I left Paris….Illinois and headed back to Indiana to visit my Mom’s home town. Worthington, Indiana. We visited it a lot as kids, through the sixty’s, and seventy’s it almost every summer, didn’t matter if we were heading to Colorado, the trip always went through Worthington first.
We visited family and cousins, played at the park where they had real World War II guns we climbed on. Walked on top on low walls along the sidewalk, and caught lighting bugs in jars. We would visit the Rexall Drug Store where my Aunt Kathryn worked downtown(she later moved to Florida and lived with us and worked at Rexall at Westgate shopping plaza). Along with the family get togethers and cook outs there was the always expected, visit across the railroad tracks. Across the tracks was where the cemetery was. My mothers parents were there and some other relatives I never knew. But it was part of the trip, somebody had to do it and it was my mom.
You see my mom was the baby of her family, one of five siblings. Her name was Martha, but they called her Little Marti, she once told me. She always kept an eye on the others and they were a handful, as I learned growing up around my Aunts and Uncles.

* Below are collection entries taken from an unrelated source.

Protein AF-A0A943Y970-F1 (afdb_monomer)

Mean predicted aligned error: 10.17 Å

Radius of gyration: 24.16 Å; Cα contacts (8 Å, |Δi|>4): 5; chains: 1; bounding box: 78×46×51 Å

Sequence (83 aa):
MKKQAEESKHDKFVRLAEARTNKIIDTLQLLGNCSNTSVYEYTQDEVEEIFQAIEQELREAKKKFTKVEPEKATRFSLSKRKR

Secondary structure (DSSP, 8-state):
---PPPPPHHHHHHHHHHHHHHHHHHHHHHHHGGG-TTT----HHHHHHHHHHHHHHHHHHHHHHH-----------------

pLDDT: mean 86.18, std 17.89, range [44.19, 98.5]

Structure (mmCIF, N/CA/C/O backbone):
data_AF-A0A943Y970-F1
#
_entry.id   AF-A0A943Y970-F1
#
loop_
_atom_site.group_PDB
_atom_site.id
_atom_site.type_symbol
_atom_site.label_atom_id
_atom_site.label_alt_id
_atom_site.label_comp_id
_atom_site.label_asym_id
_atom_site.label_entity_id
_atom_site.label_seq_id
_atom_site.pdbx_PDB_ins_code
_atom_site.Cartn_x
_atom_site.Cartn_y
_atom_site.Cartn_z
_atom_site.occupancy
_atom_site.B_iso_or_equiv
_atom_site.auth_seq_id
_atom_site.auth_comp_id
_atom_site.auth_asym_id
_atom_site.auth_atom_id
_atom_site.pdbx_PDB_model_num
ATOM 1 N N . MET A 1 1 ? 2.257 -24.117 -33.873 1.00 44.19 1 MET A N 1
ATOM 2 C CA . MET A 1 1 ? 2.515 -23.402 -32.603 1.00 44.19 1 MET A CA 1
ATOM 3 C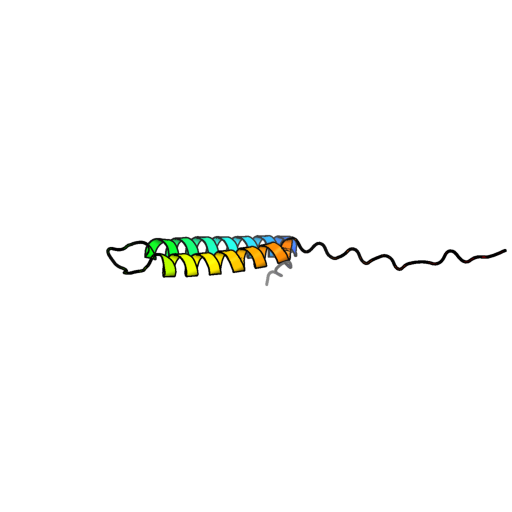 C . MET A 1 1 ? 2.981 -21.991 -32.942 1.00 44.19 1 MET A C 1
ATOM 5 O O . MET A 1 1 ? 3.980 -21.860 -33.635 1.00 44.19 1 MET A O 1
ATOM 9 N N . LYS A 1 2 ? 2.222 -20.946 -32.580 1.00 47.12 2 LYS A N 1
ATOM 10 C CA . LYS A 1 2 ? 2.605 -19.552 -32.870 1.00 47.12 2 LYS A CA 1
ATOM 11 C C . LYS A 1 2 ? 3.705 -19.133 -31.890 1.00 47.12 2 LYS A C 1
ATOM 13 O O . LYS A 1 2 ? 3.491 -19.186 -30.684 1.00 47.12 2 LYS A O 1
ATOM 18 N N . LYS A 1 3 ? 4.873 -18.755 -32.417 1.00 48.72 3 LYS A N 1
ATOM 19 C CA . LYS A 1 3 ? 5.964 -18.124 -31.662 1.00 48.72 3 LYS A CA 1
ATOM 20 C C . LYS A 1 3 ? 5.395 -16.848 -31.031 1.00 48.72 3 LYS A C 1
ATOM 22 O O . LYS A 1 3 ? 4.988 -15.954 -31.769 1.00 48.72 3 LYS A O 1
ATOM 27 N N . GLN A 1 4 ? 5.295 -16.785 -29.704 1.00 58.41 4 GLN A N 1
ATOM 28 C CA . GLN A 1 4 ? 5.034 -15.513 -29.031 1.00 58.41 4 GLN A CA 1
ATOM 29 C C . GLN A 1 4 ? 6.212 -14.592 -29.354 1.00 58.41 4 GLN A C 1
ATOM 31 O O . GLN A 1 4 ? 7.364 -14.974 -29.148 1.00 58.41 4 GLN A O 1
ATOM 36 N N . ALA A 1 5 ? 5.929 -13.430 -29.940 1.00 70.19 5 ALA A N 1
ATOM 37 C CA . ALA A 1 5 ? 6.927 -12.382 -30.071 1.00 70.19 5 ALA A CA 1
ATOM 38 C C . ALA A 1 5 ? 7.349 -11.967 -28.656 1.00 70.19 5 ALA A C 1
ATOM 40 O O . ALA A 1 5 ? 6.488 -11.784 -27.794 1.00 70.19 5 ALA A O 1
ATOM 41 N N . GLU A 1 6 ? 8.654 -11.884 -28.405 1.00 82.12 6 GLU A N 1
ATOM 42 C CA . GLU A 1 6 ? 9.155 -11.413 -27.117 1.00 82.12 6 GLU A CA 1
ATOM 43 C C . GLU A 1 6 ? 8.640 -9.991 -26.864 1.00 82.12 6 GLU A C 1
ATOM 45 O O . GLU A 1 6 ? 8.826 -9.089 -27.679 1.00 82.12 6 GLU A O 1
ATOM 50 N N . GLU A 1 7 ? 7.949 -9.817 -25.738 1.00 89.88 7 GLU A N 1
ATOM 51 C CA . GLU A 1 7 ? 7.444 -8.529 -25.265 1.00 89.88 7 GLU A CA 1
ATOM 52 C C . GLU A 1 7 ? 8.602 -7.529 -25.117 1.00 89.88 7 GLU A C 1
ATOM 54 O O . GLU A 1 7 ? 9.656 -7.864 -24.561 1.00 89.88 7 GLU A O 1
ATOM 59 N N . SER A 1 8 ? 8.422 -6.286 -25.581 1.00 95.69 8 SER A N 1
ATOM 60 C CA . SER A 1 8 ? 9.453 -5.264 -25.404 1.00 95.69 8 SER A CA 1
ATOM 61 C C . SER A 1 8 ? 9.629 -4.923 -23.919 1.00 95.69 8 SER A C 1
ATOM 63 O O . SER A 1 8 ? 8.716 -5.060 -23.102 1.00 95.69 8 SER A O 1
ATOM 65 N N . LYS A 1 9 ? 10.813 -4.427 -23.535 1.00 94.56 9 LYS A N 1
ATOM 66 C CA . LYS A 1 9 ? 11.059 -3.982 -22.149 1.00 94.56 9 LYS A CA 1
ATOM 67 C C . LYS A 1 9 ? 10.052 -2.918 -21.695 1.00 94.56 9 LYS A C 1
ATOM 69 O O . LYS A 1 9 ? 9.703 -2.893 -20.517 1.00 94.56 9 LYS A O 1
ATOM 74 N N . HIS A 1 10 ? 9.611 -2.058 -22.615 1.00 94.06 10 HIS A N 1
ATOM 75 C CA . HIS A 1 10 ? 8.633 -1.014 -22.333 1.00 94.06 10 HIS A CA 1
ATOM 76 C C . HIS A 1 10 ? 7.236 -1.600 -22.120 1.00 94.06 10 HIS A C 1
ATOM 78 O O . HIS A 1 10 ? 6.632 -1.330 -21.087 1.00 94.06 10 HIS A O 1
ATOM 84 N N . ASP A 1 11 ? 6.771 -2.471 -23.018 1.00 95.56 11 ASP A N 1
ATOM 85 C CA . ASP A 1 11 ? 5.447 -3.100 -22.897 1.00 95.56 11 ASP A CA 1
ATOM 86 C C . ASP A 1 11 ? 5.355 -3.932 -21.613 1.00 95.56 11 ASP A C 1
ATOM 88 O O . ASP A 1 11 ? 4.387 -3.828 -20.858 1.00 95.56 11 ASP A O 1
ATOM 92 N N . LYS A 1 12 ? 6.436 -4.654 -21.285 1.00 95.19 12 LYS A N 1
ATOM 93 C CA . LYS A 1 12 ? 6.562 -5.386 -20.021 1.00 95.19 12 LYS A CA 1
ATOM 94 C C . LYS A 1 12 ? 6.465 -4.466 -18.813 1.00 95.19 12 LYS A C 1
ATOM 96 O O . LYS A 1 12 ? 5.837 -4.830 -17.819 1.00 95.19 12 LYS A O 1
ATOM 101 N N . PHE A 1 13 ? 7.107 -3.300 -18.864 1.00 95.56 13 PHE A N 1
ATOM 102 C CA . PHE A 1 13 ? 7.011 -2.313 -17.795 1.00 95.56 13 PHE A CA 1
ATOM 103 C C . PHE A 1 13 ? 5.577 -1.805 -17.650 1.00 95.56 13 PHE A C 1
ATOM 105 O O . PHE A 1 13 ? 5.052 -1.877 -16.545 1.00 95.56 13 PHE A O 1
ATOM 112 N N . VAL A 1 14 ? 4.940 -1.366 -18.740 1.00 97.44 14 VAL A N 1
ATOM 113 C CA . VAL A 1 14 ? 3.569 -0.831 -18.724 1.00 97.44 14 VAL A CA 1
ATOM 114 C C . VAL A 1 14 ? 2.603 -1.864 -18.153 1.00 97.44 14 VAL A C 1
ATOM 116 O O . VAL A 1 14 ? 1.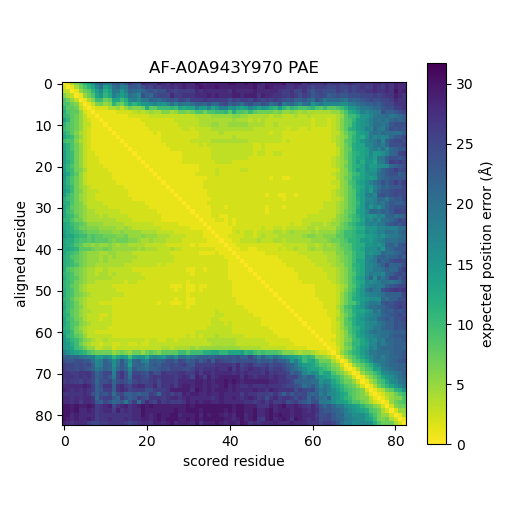953 -1.593 -17.146 1.00 97.44 14 VAL A O 1
ATOM 119 N N . ARG A 1 15 ? 2.598 -3.086 -18.699 1.00 97.50 15 ARG A N 1
ATOM 120 C CA . ARG A 1 15 ? 1.713 -4.166 -18.247 1.00 97.50 15 ARG A CA 1
ATOM 121 C C . ARG A 1 15 ? 1.897 -4.487 -16.766 1.00 97.50 15 ARG A C 1
ATOM 123 O O . ARG A 1 15 ? 0.922 -4.668 -16.040 1.00 97.50 15 ARG A O 1
ATOM 130 N N . LEU A 1 16 ? 3.145 -4.604 -16.304 1.00 97.50 16 LEU A N 1
ATOM 131 C CA . LEU A 1 16 ? 3.414 -4.928 -14.903 1.00 97.50 16 LEU A CA 1
ATOM 132 C C . LEU A 1 16 ? 3.124 -3.752 -13.969 1.00 97.50 16 LEU A C 1
ATOM 134 O O . LEU A 1 16 ? 2.634 -3.982 -12.866 1.00 97.50 16 LEU A O 1
ATOM 138 N N . ALA A 1 17 ? 3.439 -2.522 -14.373 1.00 97.12 17 ALA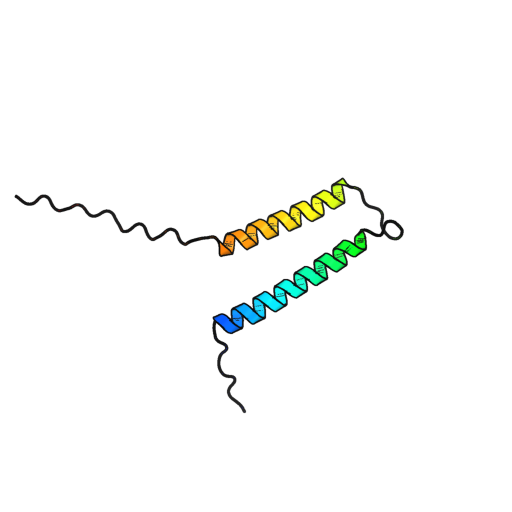 A N 1
ATOM 139 C CA . ALA A 1 17 ? 3.194 -1.328 -13.576 1.00 97.12 17 ALA A CA 1
ATOM 140 C C . ALA A 1 17 ? 1.692 -1.093 -13.405 1.00 97.12 17 ALA A C 1
ATOM 142 O O . ALA A 1 17 ? 1.238 -0.944 -12.278 1.00 97.12 17 ALA A O 1
ATOM 143 N N . GLU A 1 18 ? 0.920 -1.155 -14.489 1.00 98.06 18 GLU A N 1
ATOM 144 C CA . GLU A 1 18 ? -0.533 -0.988 -14.463 1.00 98.06 18 GLU A CA 1
ATOM 145 C C . GLU A 1 18 ? -1.206 -2.048 -13.583 1.00 98.06 18 GLU A C 1
ATOM 147 O O . GLU A 1 18 ? -1.919 -1.711 -12.638 1.00 98.06 18 GLU A O 1
ATOM 152 N N . ALA A 1 19 ? -0.900 -3.332 -13.811 1.00 98.00 19 ALA A N 1
ATOM 153 C CA . ALA A 1 19 ? -1.470 -4.421 -13.020 1.00 98.00 19 ALA A CA 1
ATOM 154 C C . ALA A 1 19 ? -1.143 -4.297 -11.520 1.00 98.00 19 ALA A C 1
ATOM 156 O O . ALA A 1 19 ? -1.985 -4.585 -10.669 1.00 98.00 19 ALA A O 1
ATOM 157 N N . ARG A 1 20 ? 0.078 -3.866 -11.177 1.00 98.12 20 ARG A N 1
ATOM 158 C CA . ARG A 1 20 ? 0.486 -3.659 -9.778 1.00 98.12 20 ARG A CA 1
ATOM 159 C C . ARG A 1 20 ? -0.190 -2.442 -9.161 1.00 98.12 20 ARG A C 1
ATOM 161 O O . ARG A 1 20 ? -0.634 -2.540 -8.023 1.00 98.12 20 ARG A O 1
ATOM 168 N N . THR A 1 21 ? -0.289 -1.335 -9.893 1.00 98.06 21 THR A N 1
ATOM 169 C CA . THR A 1 21 ? -0.972 -0.123 -9.429 1.00 98.06 21 THR A CA 1
ATOM 170 C C . THR A 1 21 ? -2.436 -0.411 -9.124 1.00 98.06 21 THR A C 1
ATOM 172 O O . THR A 1 21 ? -2.884 -0.096 -8.026 1.00 98.06 21 THR A O 1
ATOM 175 N N . ASN A 1 22 ? -3.153 -1.086 -10.027 1.00 98.44 22 ASN A N 1
ATOM 176 C CA . ASN A 1 22 ? -4.559 -1.432 -9.806 1.00 98.44 22 ASN A CA 1
ATOM 177 C C . ASN A 1 22 ? -4.728 -2.322 -8.570 1.00 98.44 22 ASN A C 1
ATOM 179 O O . ASN A 1 22 ? -5.529 -2.011 -7.6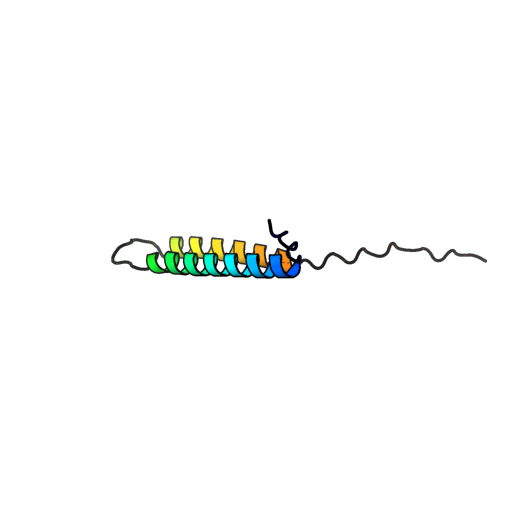98 1.00 98.44 22 ASN A O 1
ATOM 183 N N . LYS A 1 23 ? -3.879 -3.344 -8.406 1.00 98.25 23 LYS A N 1
ATOM 184 C CA . LYS A 1 23 ? -3.91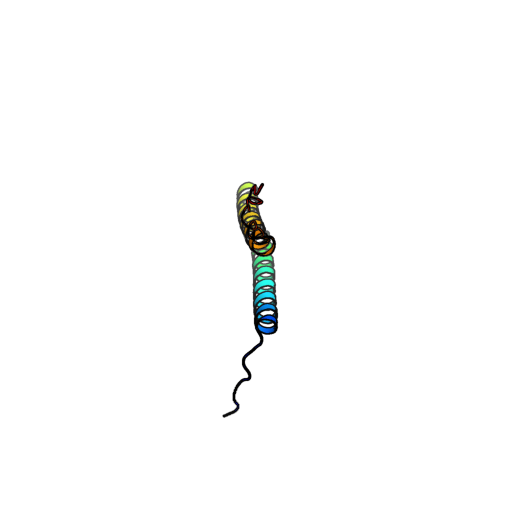5 -4.194 -7.208 1.00 98.25 23 LYS A CA 1
ATOM 185 C C . LYS A 1 23 ? -3.679 -3.410 -5.909 1.00 98.25 23 LYS A C 1
ATOM 187 O O . LYS A 1 23 ? -4.302 -3.716 -4.893 1.00 98.25 23 LYS A O 1
ATOM 192 N N . ILE A 1 24 ? -2.773 -2.429 -5.918 1.00 98.12 24 ILE A N 1
ATOM 193 C CA . ILE A 1 24 ? -2.529 -1.559 -4.756 1.00 98.12 24 ILE A CA 1
ATOM 194 C C . ILE A 1 24 ? -3.772 -0.716 -4.461 1.00 98.12 24 ILE A C 1
ATOM 196 O O . ILE A 1 24 ? -4.190 -0.663 -3.310 1.00 98.12 24 ILE A O 1
ATOM 200 N N . ILE A 1 25 ? -4.381 -0.110 -5.483 1.00 98.31 25 ILE A N 1
ATOM 201 C CA . ILE A 1 25 ? -5.610 0.684 -5.339 1.00 98.31 25 ILE A CA 1
ATOM 202 C C . ILE A 1 25 ? -6.736 -0.170 -4.748 1.00 98.31 25 ILE A C 1
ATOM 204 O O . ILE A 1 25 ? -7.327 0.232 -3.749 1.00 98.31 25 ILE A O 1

My mom worried about them and everyone connected, it’s who she was. I have learned the impact she had on the love ones I have visited on this trip, she was special for sure, one of the most loving persons ever.
So over the years, my folks visited Worthington and continued the same routine. After My dad passed away, my mom would enlist cousins or her children would drive her up. She hated to fly so driving was the way. Over the years as families grew the trips to Worthington slowed. We still tried to get her back. The year her oldest sister Kathryn turned 90 it was a no brainer, she would be there. I told her I would drive her up. We took her Toyota van and headed north. Her sister was in a nursing home in Speedway, Indiana where her son Larry lived. Some others flew up and it was a great party. The next day we went to Worthington to the cemetery, flowers for everyone. We went back 10 years later for Aunt Kathryn’s 100, but this time we flew, as I didn’t have time to take off to many days so she reluctantly flew. The day after the party, we went to Worthington.
I have now been there three times since my mom passed away. I came up twice to check on cousin Larry, my mom always worried about him too of course. He was in declining health and I needed to see him, so during the week I spent with him, I of course, went to Worthington. I returned a few months later for Larry’s funeral, Back to Worthington on my way home.
So it only made sense that while I was up here I would do what I learned, and went to Worthington. There is a new headstone this time, Aunt Kathryn, my mom’s oldest sister had passed away at 104, I last saw her when she was 103. So I made my rounds, put out flowers, and memories of the ones I loved and the one’s I never met. But I made it to Worthington.